Sunday, Apr 26, 2009

CHENNAI: With a huge rural population and a relatively low PC and Internet density, India was only partly affected by the so-called “Internet revolution.” But when the next — the “mobile Internet revolution” — comes round, India might be in the forefront due to the very high penetration of mobile telephony.

The Telecom Regulatory Authority of India (TRAI) recently pegged the total number of wireless subscribers in the country (as of end March 2009) at 391.76 million. With a significant proportion of these subscribers using “data-enabled” handsets according to the TRAI data for the previous quarter (101.1 million handsets), the country may be poised to take a big step forward on the mobile Internet front.

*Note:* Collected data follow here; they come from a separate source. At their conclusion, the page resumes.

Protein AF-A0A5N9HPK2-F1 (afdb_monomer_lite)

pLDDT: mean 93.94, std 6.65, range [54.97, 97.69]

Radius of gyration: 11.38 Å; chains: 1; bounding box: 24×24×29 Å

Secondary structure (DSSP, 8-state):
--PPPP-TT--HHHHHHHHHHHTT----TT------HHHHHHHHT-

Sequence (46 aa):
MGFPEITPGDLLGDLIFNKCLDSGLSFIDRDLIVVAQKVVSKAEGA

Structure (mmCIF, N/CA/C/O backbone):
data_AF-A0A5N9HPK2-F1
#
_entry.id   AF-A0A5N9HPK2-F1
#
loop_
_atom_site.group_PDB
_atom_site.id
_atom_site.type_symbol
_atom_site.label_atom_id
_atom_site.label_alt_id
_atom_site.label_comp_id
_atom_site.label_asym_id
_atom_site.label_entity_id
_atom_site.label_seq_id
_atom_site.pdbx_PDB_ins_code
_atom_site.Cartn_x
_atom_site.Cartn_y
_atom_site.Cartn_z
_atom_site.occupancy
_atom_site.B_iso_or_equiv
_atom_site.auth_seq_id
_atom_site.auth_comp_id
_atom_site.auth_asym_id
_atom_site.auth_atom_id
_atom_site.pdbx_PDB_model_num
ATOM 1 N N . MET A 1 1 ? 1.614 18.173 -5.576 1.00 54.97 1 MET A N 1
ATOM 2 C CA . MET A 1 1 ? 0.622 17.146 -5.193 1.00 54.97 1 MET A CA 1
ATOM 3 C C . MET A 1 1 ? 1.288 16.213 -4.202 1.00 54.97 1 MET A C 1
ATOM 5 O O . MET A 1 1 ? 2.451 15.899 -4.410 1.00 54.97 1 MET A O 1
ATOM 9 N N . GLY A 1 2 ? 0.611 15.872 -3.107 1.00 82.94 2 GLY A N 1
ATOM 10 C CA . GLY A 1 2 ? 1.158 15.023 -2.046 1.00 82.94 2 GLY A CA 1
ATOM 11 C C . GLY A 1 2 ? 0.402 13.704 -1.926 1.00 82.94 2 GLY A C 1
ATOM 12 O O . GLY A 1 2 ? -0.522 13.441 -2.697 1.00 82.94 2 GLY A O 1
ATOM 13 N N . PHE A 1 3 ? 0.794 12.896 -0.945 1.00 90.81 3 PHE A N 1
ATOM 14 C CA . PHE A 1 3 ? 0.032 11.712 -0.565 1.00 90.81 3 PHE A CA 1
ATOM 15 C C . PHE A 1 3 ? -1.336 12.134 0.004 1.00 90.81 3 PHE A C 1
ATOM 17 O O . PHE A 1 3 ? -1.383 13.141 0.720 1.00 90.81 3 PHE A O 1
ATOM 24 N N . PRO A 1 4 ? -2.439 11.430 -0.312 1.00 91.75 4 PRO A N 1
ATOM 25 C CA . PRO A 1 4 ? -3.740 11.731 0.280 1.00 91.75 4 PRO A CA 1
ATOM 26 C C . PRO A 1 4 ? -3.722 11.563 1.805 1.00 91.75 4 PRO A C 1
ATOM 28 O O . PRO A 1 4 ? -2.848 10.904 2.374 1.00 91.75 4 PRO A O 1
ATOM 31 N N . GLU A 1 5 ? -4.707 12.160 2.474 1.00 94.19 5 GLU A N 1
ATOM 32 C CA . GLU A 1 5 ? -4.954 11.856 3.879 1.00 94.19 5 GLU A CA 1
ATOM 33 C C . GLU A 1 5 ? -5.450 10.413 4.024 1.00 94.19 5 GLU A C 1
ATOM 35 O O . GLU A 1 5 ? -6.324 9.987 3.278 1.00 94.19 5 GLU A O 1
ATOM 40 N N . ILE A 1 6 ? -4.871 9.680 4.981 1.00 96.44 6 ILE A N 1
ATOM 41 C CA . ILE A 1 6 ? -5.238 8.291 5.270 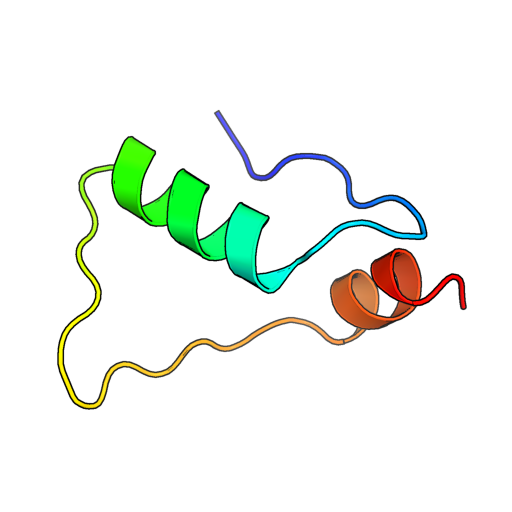1.00 96.44 6 ILE A CA 1
ATOM 42 C C . ILE A 1 6 ? -6.380 8.254 6.272 1.00 96.4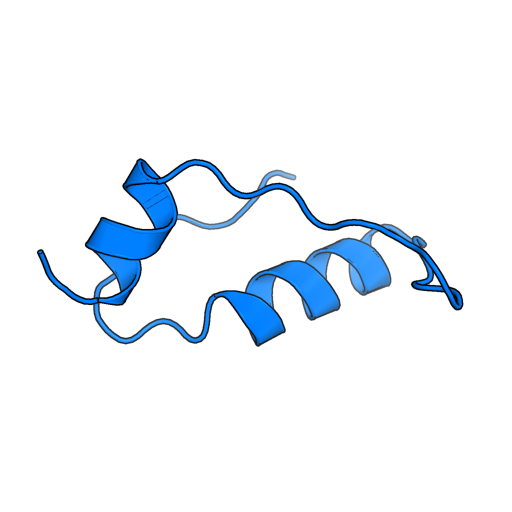4 6 ILE A C 1
ATOM 44 O O . ILE A 1 6 ? -6.292 8.872 7.341 1.00 96.44 6 ILE A O 1
ATOM 48 N N . THR A 1 7 ? -7.394 7.473 5.936 1.00 96.50 7 THR A N 1
ATOM 49 C CA . THR A 1 7 ? -8.615 7.247 6.698 1.00 96.50 7 THR A CA 1
ATOM 50 C C . THR A 1 7 ? -8.801 5.756 7.015 1.00 96.50 7 THR A C 1
ATOM 52 O O . THR A 1 7 ? -8.250 4.902 6.315 1.00 96.50 7 THR A O 1
ATOM 55 N N . PRO A 1 8 ? -9.537 5.407 8.087 1.00 97.69 8 PRO A N 1
ATOM 56 C CA . PRO A 1 8 ? -9.799 4.010 8.427 1.00 97.69 8 PRO A CA 1
ATOM 57 C C . PRO A 1 8 ? -10.475 3.244 7.288 1.00 97.69 8 PRO A C 1
ATOM 59 O O . PRO A 1 8 ? -11.480 3.694 6.741 1.00 97.69 8 PRO A O 1
ATOM 62 N N . GLY A 1 9 ? -9.941 2.065 6.971 1.00 97.00 9 GLY A N 1
ATOM 63 C CA . GLY A 1 9 ? -10.401 1.214 5.874 1.00 97.00 9 GLY A CA 1
ATOM 64 C C . GLY A 1 9 ? -9.679 1.441 4.542 1.00 97.00 9 GLY A C 1
ATOM 65 O O . GLY A 1 9 ? -9.911 0.676 3.606 1.00 97.00 9 GLY A O 1
ATOM 66 N N . ASP A 1 10 ? -8.793 2.436 4.445 1.00 97.44 10 ASP A N 1
ATOM 67 C CA . ASP A 1 10 ? -8.011 2.666 3.231 1.00 97.44 10 ASP A CA 1
ATOM 68 C C . ASP A 1 10 ? -7.064 1.499 2.922 1.00 97.44 10 ASP A C 1
ATOM 70 O O . ASP A 1 10 ? -6.311 1.013 3.770 1.00 97.44 10 ASP A O 1
ATOM 74 N N . LEU A 1 11 ? -7.026 1.103 1.649 1.00 97.12 11 LEU A N 1
ATOM 75 C CA . LEU A 1 11 ? -6.065 0.128 1.140 1.00 97.12 11 LEU A CA 1
ATOM 76 C C . LEU A 1 11 ? -4.729 0.825 0.868 1.00 97.12 11 LEU A C 1
ATOM 78 O O . LEU A 1 11 ? -4.439 1.277 -0.240 1.00 97.12 11 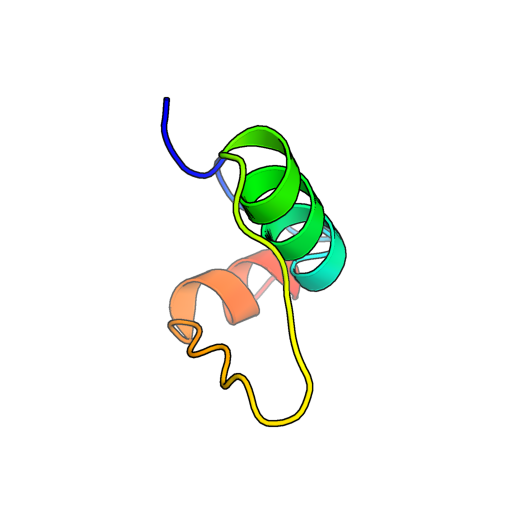LEU A O 1
ATOM 82 N N . LEU A 1 12 ? -3.904 0.931 1.911 1.00 95.81 12 LEU A N 1
ATOM 83 C CA . LEU A 1 12 ? -2.655 1.695 1.873 1.00 95.81 12 LEU A CA 1
ATOM 84 C C . LEU A 1 12 ? -1.694 1.234 0.762 1.00 95.81 12 LEU A C 1
ATOM 86 O O . LEU A 1 12 ? -1.049 2.070 0.133 1.00 95.81 12 LEU A O 1
ATOM 90 N N . GLY A 1 13 ? -1.626 -0.074 0.486 1.00 95.62 13 GLY A N 1
ATOM 91 C CA . GLY A 1 13 ? -0.807 -0.625 -0.600 1.00 95.62 13 GLY A CA 1
ATOM 92 C C . GLY A 1 13 ? -1.209 -0.089 -1.977 1.00 95.62 13 GLY A C 1
ATOM 93 O O . GLY A 1 13 ? -0.354 0.391 -2.720 1.00 95.62 13 GLY A O 1
ATOM 94 N N . ASP A 1 14 ? -2.509 -0.081 -2.274 1.00 96.50 14 ASP A N 1
ATOM 95 C CA . ASP A 1 14 ? -3.046 0.408 -3.548 1.00 96.50 14 ASP A CA 1
ATOM 96 C C . ASP A 1 14 ? -2.823 1.913 -3.698 1.00 96.50 14 ASP A C 1
ATOM 98 O O . ASP A 1 14 ? -2.435 2.391 -4.763 1.00 96.50 14 ASP A O 1
ATOM 102 N N . LEU A 1 15 ? -3.021 2.676 -2.621 1.00 96.06 15 LEU A N 1
ATOM 103 C CA . LEU A 1 15 ? -2.770 4.117 -2.616 1.00 96.06 15 LEU A CA 1
ATOM 104 C C . LEU A 1 15 ? -1.299 4.440 -2.907 1.00 96.06 15 LEU A C 1
ATOM 106 O O . LEU A 1 15 ? -1.020 5.330 -3.715 1.00 96.06 15 LEU A O 1
ATOM 110 N N . ILE A 1 16 ? -0.365 3.716 -2.278 1.00 95.44 16 ILE A N 1
ATOM 111 C CA . ILE A 1 16 ? 1.075 3.884 -2.515 1.00 95.44 16 ILE A CA 1
ATOM 112 C C . ILE A 1 16 ? 1.405 3.529 -3.962 1.00 95.44 16 ILE A C 1
ATOM 114 O O . ILE A 1 16 ? 2.025 4.332 -4.660 1.00 95.44 16 ILE A O 1
ATOM 118 N N . PHE A 1 17 ? 0.952 2.362 -4.425 1.00 95.12 17 PHE A N 1
ATOM 119 C CA . PHE A 1 17 ? 1.234 1.882 -5.771 1.00 95.12 17 PHE A CA 1
ATOM 120 C C . PHE A 1 17 ? 0.742 2.867 -6.837 1.00 95.12 17 PHE A C 1
ATOM 122 O O . PHE A 1 17 ? 1.522 3.314 -7.680 1.00 95.12 17 PHE A O 1
ATOM 129 N N . ASN A 1 18 ? -0.524 3.277 -6.742 1.00 94.56 18 ASN A N 1
ATOM 130 C CA . ASN A 1 18 ? -1.137 4.190 -7.699 1.00 94.56 18 ASN A CA 1
ATOM 131 C C . ASN A 1 18 ? -0.460 5.564 -7.691 1.00 94.56 18 ASN A C 1
ATOM 133 O O . ASN A 1 18 ? -0.233 6.130 -8.757 1.00 94.56 18 ASN A O 1
ATOM 137 N N . LYS A 1 19 ? -0.065 6.101 -6.524 1.00 94.31 19 LYS A N 1
ATOM 138 C CA . LYS A 1 19 ? 0.655 7.385 -6.499 1.00 94.31 19 LYS A CA 1
ATOM 139 C C . LYS A 1 19 ? 2.077 7.325 -7.017 1.00 94.31 19 LYS A C 1
ATOM 141 O O . LYS A 1 19 ? 2.513 8.297 -7.637 1.00 94.31 19 LYS A O 1
ATOM 146 N N . CYS A 1 20 ? 2.782 6.220 -6.819 1.00 93.75 20 CYS A N 1
ATOM 147 C CA . CYS A 1 20 ? 4.074 6.015 -7.458 1.00 93.75 20 CYS A CA 1
ATOM 148 C C . CYS A 1 20 ? 3.914 5.971 -8.984 1.00 93.75 20 CYS A C 1
ATOM 150 O O . CYS A 1 20 ? 4.617 6.705 -9.680 1.00 93.75 20 CYS A O 1
ATOM 152 N N . LEU A 1 21 ? 2.931 5.217 -9.485 1.00 93.19 21 LEU A N 1
ATOM 153 C CA . LEU A 1 21 ? 2.647 5.106 -10.916 1.00 93.19 21 LEU A CA 1
ATOM 154 C C . LEU A 1 21 ? 2.269 6.463 -11.541 1.00 93.19 21 LEU A C 1
ATOM 156 O O . LEU A 1 21 ? 2.863 6.861 -12.541 1.00 93.19 21 LEU A O 1
ATOM 160 N N . ASP A 1 22 ? 1.360 7.215 -10.906 1.00 94.31 22 ASP A N 1
ATOM 161 C CA . ASP A 1 22 ? 0.958 8.572 -11.323 1.00 94.31 22 ASP A CA 1
ATOM 162 C C . ASP A 1 22 ? 2.144 9.548 -11.380 1.00 94.31 22 ASP A C 1
ATOM 164 O O . ASP A 1 22 ? 2.148 10.501 -12.159 1.00 94.31 22 ASP A O 1
ATOM 168 N N . SER A 1 23 ? 3.153 9.323 -10.534 1.00 92.56 23 SER A N 1
ATOM 169 C CA . SER A 1 23 ? 4.370 10.138 -10.467 1.00 92.56 23 SER A CA 1
ATOM 170 C C . SER A 1 23 ? 5.452 9.683 -11.455 1.00 92.56 23 SER A C 1
ATOM 172 O O . SER A 1 23 ? 6.551 10.234 -11.441 1.00 92.56 23 SER A O 1
ATOM 174 N N . GLY A 1 24 ? 5.170 8.683 -12.300 1.00 94.44 24 GLY A N 1
ATOM 175 C CA . GLY A 1 24 ? 6.120 8.124 -13.263 1.00 94.44 24 GLY A CA 1
ATOM 176 C C . GLY A 1 24 ? 7.156 7.179 -12.649 1.00 94.44 24 GLY A C 1
ATOM 177 O O . GLY A 1 24 ? 8.155 6.870 -13.298 1.00 94.44 24 GLY A O 1
ATOM 178 N N . LEU A 1 25 ? 6.946 6.723 -11.410 1.00 94.12 25 LEU A N 1
ATOM 179 C CA . LEU A 1 25 ? 7.792 5.718 -10.770 1.00 94.12 25 LEU A CA 1
ATOM 180 C C . LEU A 1 25 ? 7.301 4.315 -11.129 1.00 94.12 25 LEU A C 1
ATOM 182 O O . LEU A 1 25 ? 6.103 4.054 -11.212 1.00 94.12 25 LEU A O 1
ATOM 186 N N . SER A 1 26 ? 8.246 3.402 -11.320 1.00 93.81 26 SER A N 1
ATOM 187 C CA . SER A 1 26 ? 7.981 1.977 -11.526 1.00 93.81 26 SER A CA 1
ATOM 188 C C . SER A 1 26 ? 8.552 1.188 -10.358 1.00 93.81 26 SER A C 1
ATOM 190 O O . SER A 1 26 ? 9.632 1.524 -9.878 1.00 93.81 26 SER A O 1
ATOM 192 N N . PHE A 1 27 ? 7.845 0.142 -9.934 1.00 94.56 27 PHE A N 1
ATOM 193 C CA . PHE A 1 27 ? 8.380 -0.847 -9.001 1.00 94.56 27 PHE A CA 1
ATOM 194 C C . PHE A 1 27 ? 9.104 -1.933 -9.785 1.00 94.56 27 PHE A C 1
ATOM 196 O O . PHE A 1 27 ? 8.546 -2.494 -10.732 1.00 94.56 27 PHE A O 1
ATOM 203 N N . ILE A 1 28 ? 10.331 -2.233 -9.385 1.00 95.56 28 ILE A N 1
ATOM 204 C CA . ILE A 1 28 ? 11.125 -3.325 -9.940 1.00 95.56 28 ILE A CA 1
ATOM 205 C C . ILE A 1 28 ? 11.441 -4.360 -8.863 1.00 95.56 28 ILE A C 1
ATOM 207 O O . ILE A 1 28 ? 11.269 -4.129 -7.665 1.00 95.56 28 ILE A O 1
ATOM 211 N N . ASP A 1 29 ? 11.883 -5.539 -9.302 1.00 96.31 29 ASP A N 1
ATOM 212 C CA . ASP A 1 29 ? 12.291 -6.591 -8.376 1.00 96.31 29 ASP A CA 1
ATOM 213 C C . ASP A 1 29 ? 13.354 -6.065 -7.400 1.00 96.31 29 ASP A C 1
ATOM 215 O O . ASP A 1 29 ? 14.307 -5.398 -7.809 1.00 96.31 29 ASP A O 1
ATOM 219 N N . ARG A 1 30 ? 13.192 -6.413 -6.117 1.00 96.75 30 ARG A N 1
ATOM 220 C CA . ARG A 1 30 ? 14.032 -5.999 -4.974 1.00 96.75 30 ARG A CA 1
ATOM 221 C C . ARG A 1 30 ? 13.874 -4.556 -4.484 1.00 96.75 30 ARG A C 1
ATOM 223 O O . ARG A 1 30 ? 14.626 -4.166 -3.589 1.00 96.75 30 ARG A O 1
ATOM 230 N N . ASP A 1 31 ? 12.899 -3.797 -4.975 1.00 95.38 31 ASP A N 1
ATOM 231 C CA . ASP A 1 31 ? 12.551 -2.521 -4.348 1.00 95.38 31 ASP A CA 1
ATOM 232 C C . ASP A 1 31 ? 1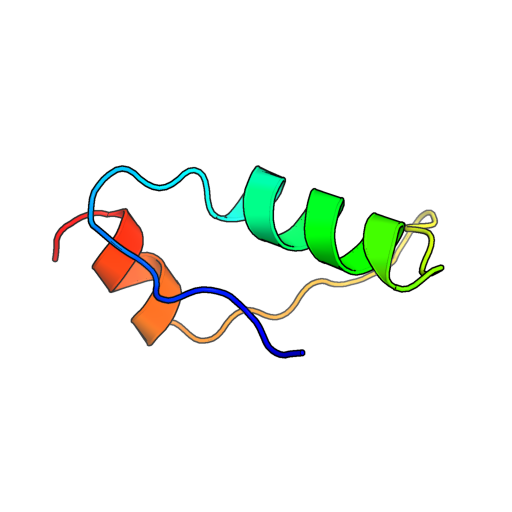1.999 -2.718 -2.928 1.00 95.38 31 ASP A C 1
ATOM 234 O O . ASP A 1 31 ? 11.280 -3.677 -2.634 1.00 95.38 31 ASP A O 1
ATOM 238 N N . LEU A 1 32 ? 12.326 -1.775 -2.039 1.00 95.00 32 LEU A N 1
ATOM 239 C CA . LEU A 1 32 ? 11.853 -1.761 -0.659 1.00 95.00 32 LEU A CA 1
ATOM 240 C C . LEU A 1 32 ? 10.943 -0.560 -0.421 1.00 95.00 32 LEU A C 1
ATOM 242 O O . LEU A 1 32 ? 11.354 0.591 -0.568 1.00 95.00 32 LEU A O 1
ATOM 246 N N . ILE A 1 33 ? 9.727 -0.837 0.040 1.00 95.06 33 ILE A N 1
ATOM 247 C CA . ILE A 1 33 ? 8.790 0.190 0.486 1.00 95.06 33 ILE A CA 1
ATOM 248 C C . ILE A 1 33 ? 8.906 0.313 2.003 1.00 95.06 33 ILE A C 1
ATOM 250 O O . ILE A 1 33 ? 8.651 -0.641 2.737 1.00 95.06 33 ILE A O 1
ATOM 254 N N . VAL A 1 34 ? 9.272 1.503 2.475 1.00 96.06 34 VAL A N 1
ATOM 255 C CA . VAL A 1 34 ? 9.299 1.829 3.903 1.00 96.06 34 VAL A CA 1
ATOM 256 C C . VAL A 1 34 ? 8.135 2.756 4.211 1.00 96.06 34 VAL A C 1
ATOM 258 O O . VAL A 1 34 ? 8.001 3.825 3.617 1.00 96.06 34 VAL A O 1
ATOM 261 N N . VAL A 1 35 ? 7.296 2.347 5.157 1.00 96.00 35 VAL A N 1
ATOM 262 C CA . VAL A 1 35 ? 6.078 3.063 5.537 1.00 96.00 35 VAL A CA 1
ATOM 263 C C . VAL A 1 35 ? 6.162 3.438 7.013 1.00 96.00 35 VAL A C 1
ATOM 265 O O . VAL A 1 35 ? 6.528 2.620 7.8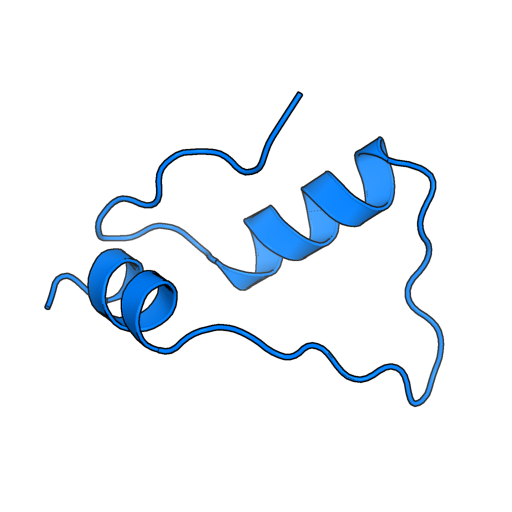54 1.00 96.00 35 VAL A O 1
ATOM 268 N N . ALA A 1 36 ? 5.825 4.684 7.346 1.00 96.62 36 ALA A N 1
ATOM 269 C CA . ALA A 1 36 ? 5.763 5.116 8.738 1.00 96.62 36 ALA A CA 1
ATOM 270 C C . ALA A 1 36 ? 4.593 4.435 9.469 1.00 96.62 36 ALA A C 1
ATOM 272 O O . ALA A 1 36 ? 3.473 4.409 8.964 1.00 96.62 36 ALA A O 1
ATOM 273 N N . GLN A 1 37 ? 4.813 3.970 10.701 1.00 97.19 37 GLN A N 1
ATOM 274 C CA . GLN A 1 37 ? 3.792 3.237 11.466 1.00 97.19 37 GLN A CA 1
ATOM 275 C C . GLN A 1 37 ? 2.471 4.018 11.633 1.00 97.19 37 GLN A C 1
ATOM 277 O O . GLN A 1 37 ? 1.399 3.422 11.585 1.00 97.19 37 GLN A O 1
ATOM 282 N N . LYS A 1 38 ? 2.522 5.353 11.736 1.00 96.06 38 LYS A N 1
ATOM 283 C CA . LYS A 1 38 ? 1.333 6.205 11.914 1.00 96.06 38 LYS A CA 1
ATOM 284 C C . LYS A 1 38 ? 0.305 6.081 10.784 1.00 96.06 38 LYS A C 1
ATOM 286 O O . LYS A 1 38 ? -0.888 6.218 11.031 1.00 96.06 38 LYS A O 1
ATOM 291 N N . VAL A 1 39 ? 0.742 5.909 9.535 1.00 95.56 39 VAL A N 1
ATOM 292 C CA . VAL A 1 39 ? -0.209 5.791 8.414 1.00 95.56 39 VAL A CA 1
ATOM 293 C C . VAL A 1 39 ? -0.829 4.399 8.350 1.00 95.56 39 VAL A C 1
ATOM 295 O O . VAL A 1 39 ? -1.974 4.276 7.933 1.00 95.56 39 VAL A O 1
ATOM 298 N N . VAL A 1 40 ? -0.111 3.382 8.837 1.00 96.56 40 VAL A N 1
ATOM 299 C CA . VAL A 1 40 ? -0.634 2.020 8.987 1.00 96.56 40 VAL A CA 1
ATOM 300 C C . VAL A 1 40 ? -1.737 2.002 10.043 1.00 96.56 40 VAL A C 1
ATOM 302 O O . VAL A 1 40 ? -2.850 1.593 9.734 1.00 96.56 40 VAL A O 1
ATOM 305 N N . SER A 1 41 ? -1.484 2.558 11.237 1.00 97.25 41 SER A N 1
ATOM 306 C CA . SER A 1 41 ? -2.486 2.563 12.315 1.00 97.25 41 SER A CA 1
ATOM 307 C C . SER A 1 41 ? -3.770 3.298 11.919 1.00 97.25 41 SER A C 1
ATOM 309 O O . SER A 1 41 ? -4.865 2.810 12.177 1.00 97.25 41 SER A O 1
ATOM 311 N N . LYS A 1 42 ? -3.650 4.427 1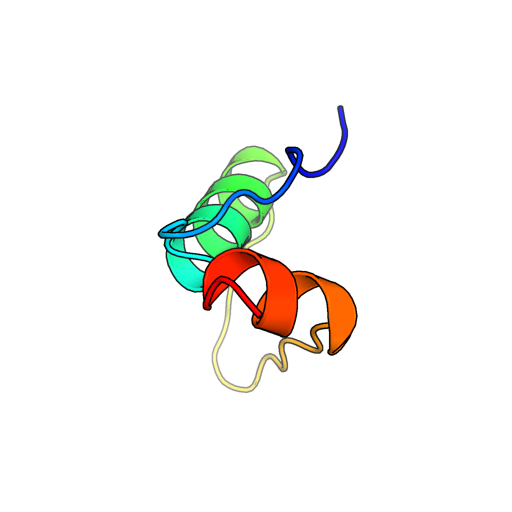1.204 1.00 96.81 42 LYS A N 1
ATOM 312 C CA . LYS A 1 42 ? -4.806 5.156 10.662 1.00 96.81 42 LYS A CA 1
ATOM 313 C C . LYS A 1 42 ? -5.651 4.305 9.717 1.00 96.81 42 LYS A C 1
ATOM 315 O O . LYS A 1 42 ? -6.869 4.317 9.850 1.00 96.81 42 LYS A O 1
ATOM 320 N N . ALA A 1 43 ? -5.020 3.600 8.774 1.00 97.56 43 ALA A N 1
ATOM 321 C CA . ALA A 1 43 ? -5.720 2.737 7.823 1.00 97.56 43 ALA A CA 1
ATOM 322 C C . ALA A 1 43 ? -6.401 1.551 8.528 1.00 97.56 43 ALA A C 1
ATOM 324 O O . ALA A 1 43 ? -7.520 1.184 8.181 1.00 97.56 43 ALA A O 1
ATOM 325 N N . GLU A 1 44 ? -5.765 1.002 9.564 1.00 97.06 44 GLU A N 1
ATOM 326 C CA . GLU A 1 44 ? -6.317 -0.070 10.404 1.00 97.06 44 GLU A CA 1
ATOM 327 C C . GLU A 1 44 ? -7.431 0.409 11.357 1.00 97.06 44 GLU A C 1
ATOM 329 O O . GLU A 1 44 ? -8.156 -0.414 11.914 1.00 97.06 44 GLU A O 1
ATOM 334 N N . GLY A 1 45 ? -7.604 1.726 11.526 1.00 93.44 45 GLY A N 1
ATOM 335 C CA . GLY A 1 45 ? -8.620 2.319 12.399 1.00 93.44 45 GLY A CA 1
ATOM 336 C C . GLY A 1 45 ? -8.238 2.387 13.881 1.00 93.44 45 GLY A C 1
ATOM 337 O O . GLY A 1 45 ? -9.134 2.418 14.725 1.00 93.44 45 GLY A O 1
ATOM 338 N N . ALA A 1 46 ? -6.937 2.405 14.189 1.00 80.12 46 ALA A N 1
ATOM 339 C CA . ALA A 1 46 ? -6.372 2.480 15.540 1.00 80.12 46 ALA A CA 1
ATOM 340 C C . ALA A 1 46 ? -5.829 3.873 15.906 1.00 80.12 46 ALA A C 1
ATOM 342 O O . ALA A 1 46 ? -5.252 4.564 15.028 1.00 80.12 46 ALA A O 1
#

Foldseek 3Di:
DDQDDAAAQDPVVVSVQVVCVVVVHDDDPPDDDDDDVVSVCRNNVD

However, content is a major problem, says S. Prashant, Director, Akmin Technologies. “There are enough handsets and many good plans by telecom providers. But the content in the form of websites for different needs is sorely lacking.”

Mr. Prashant, whose Chennai-based company was recently recognised as an Official Honoree (top 15 per cent of over 10,000 applications submitted) by the prestigious WeBBY Awards Committee, has a solution: let people come up with their own content.

Last year he released mobiSiteGalore, a mobile website-building tool, based on an earlier tool, SiteGalore, created by his own firm. “In SiteGalore, the user could build a mobile website from the PC. We went one step further with mobiSiteGalore by letting users build mobile websites from their mobile phones,” he says.

Available for free at http://www.mobisitegalore.com, the tool lets users build their websites in a simple step-by-step process.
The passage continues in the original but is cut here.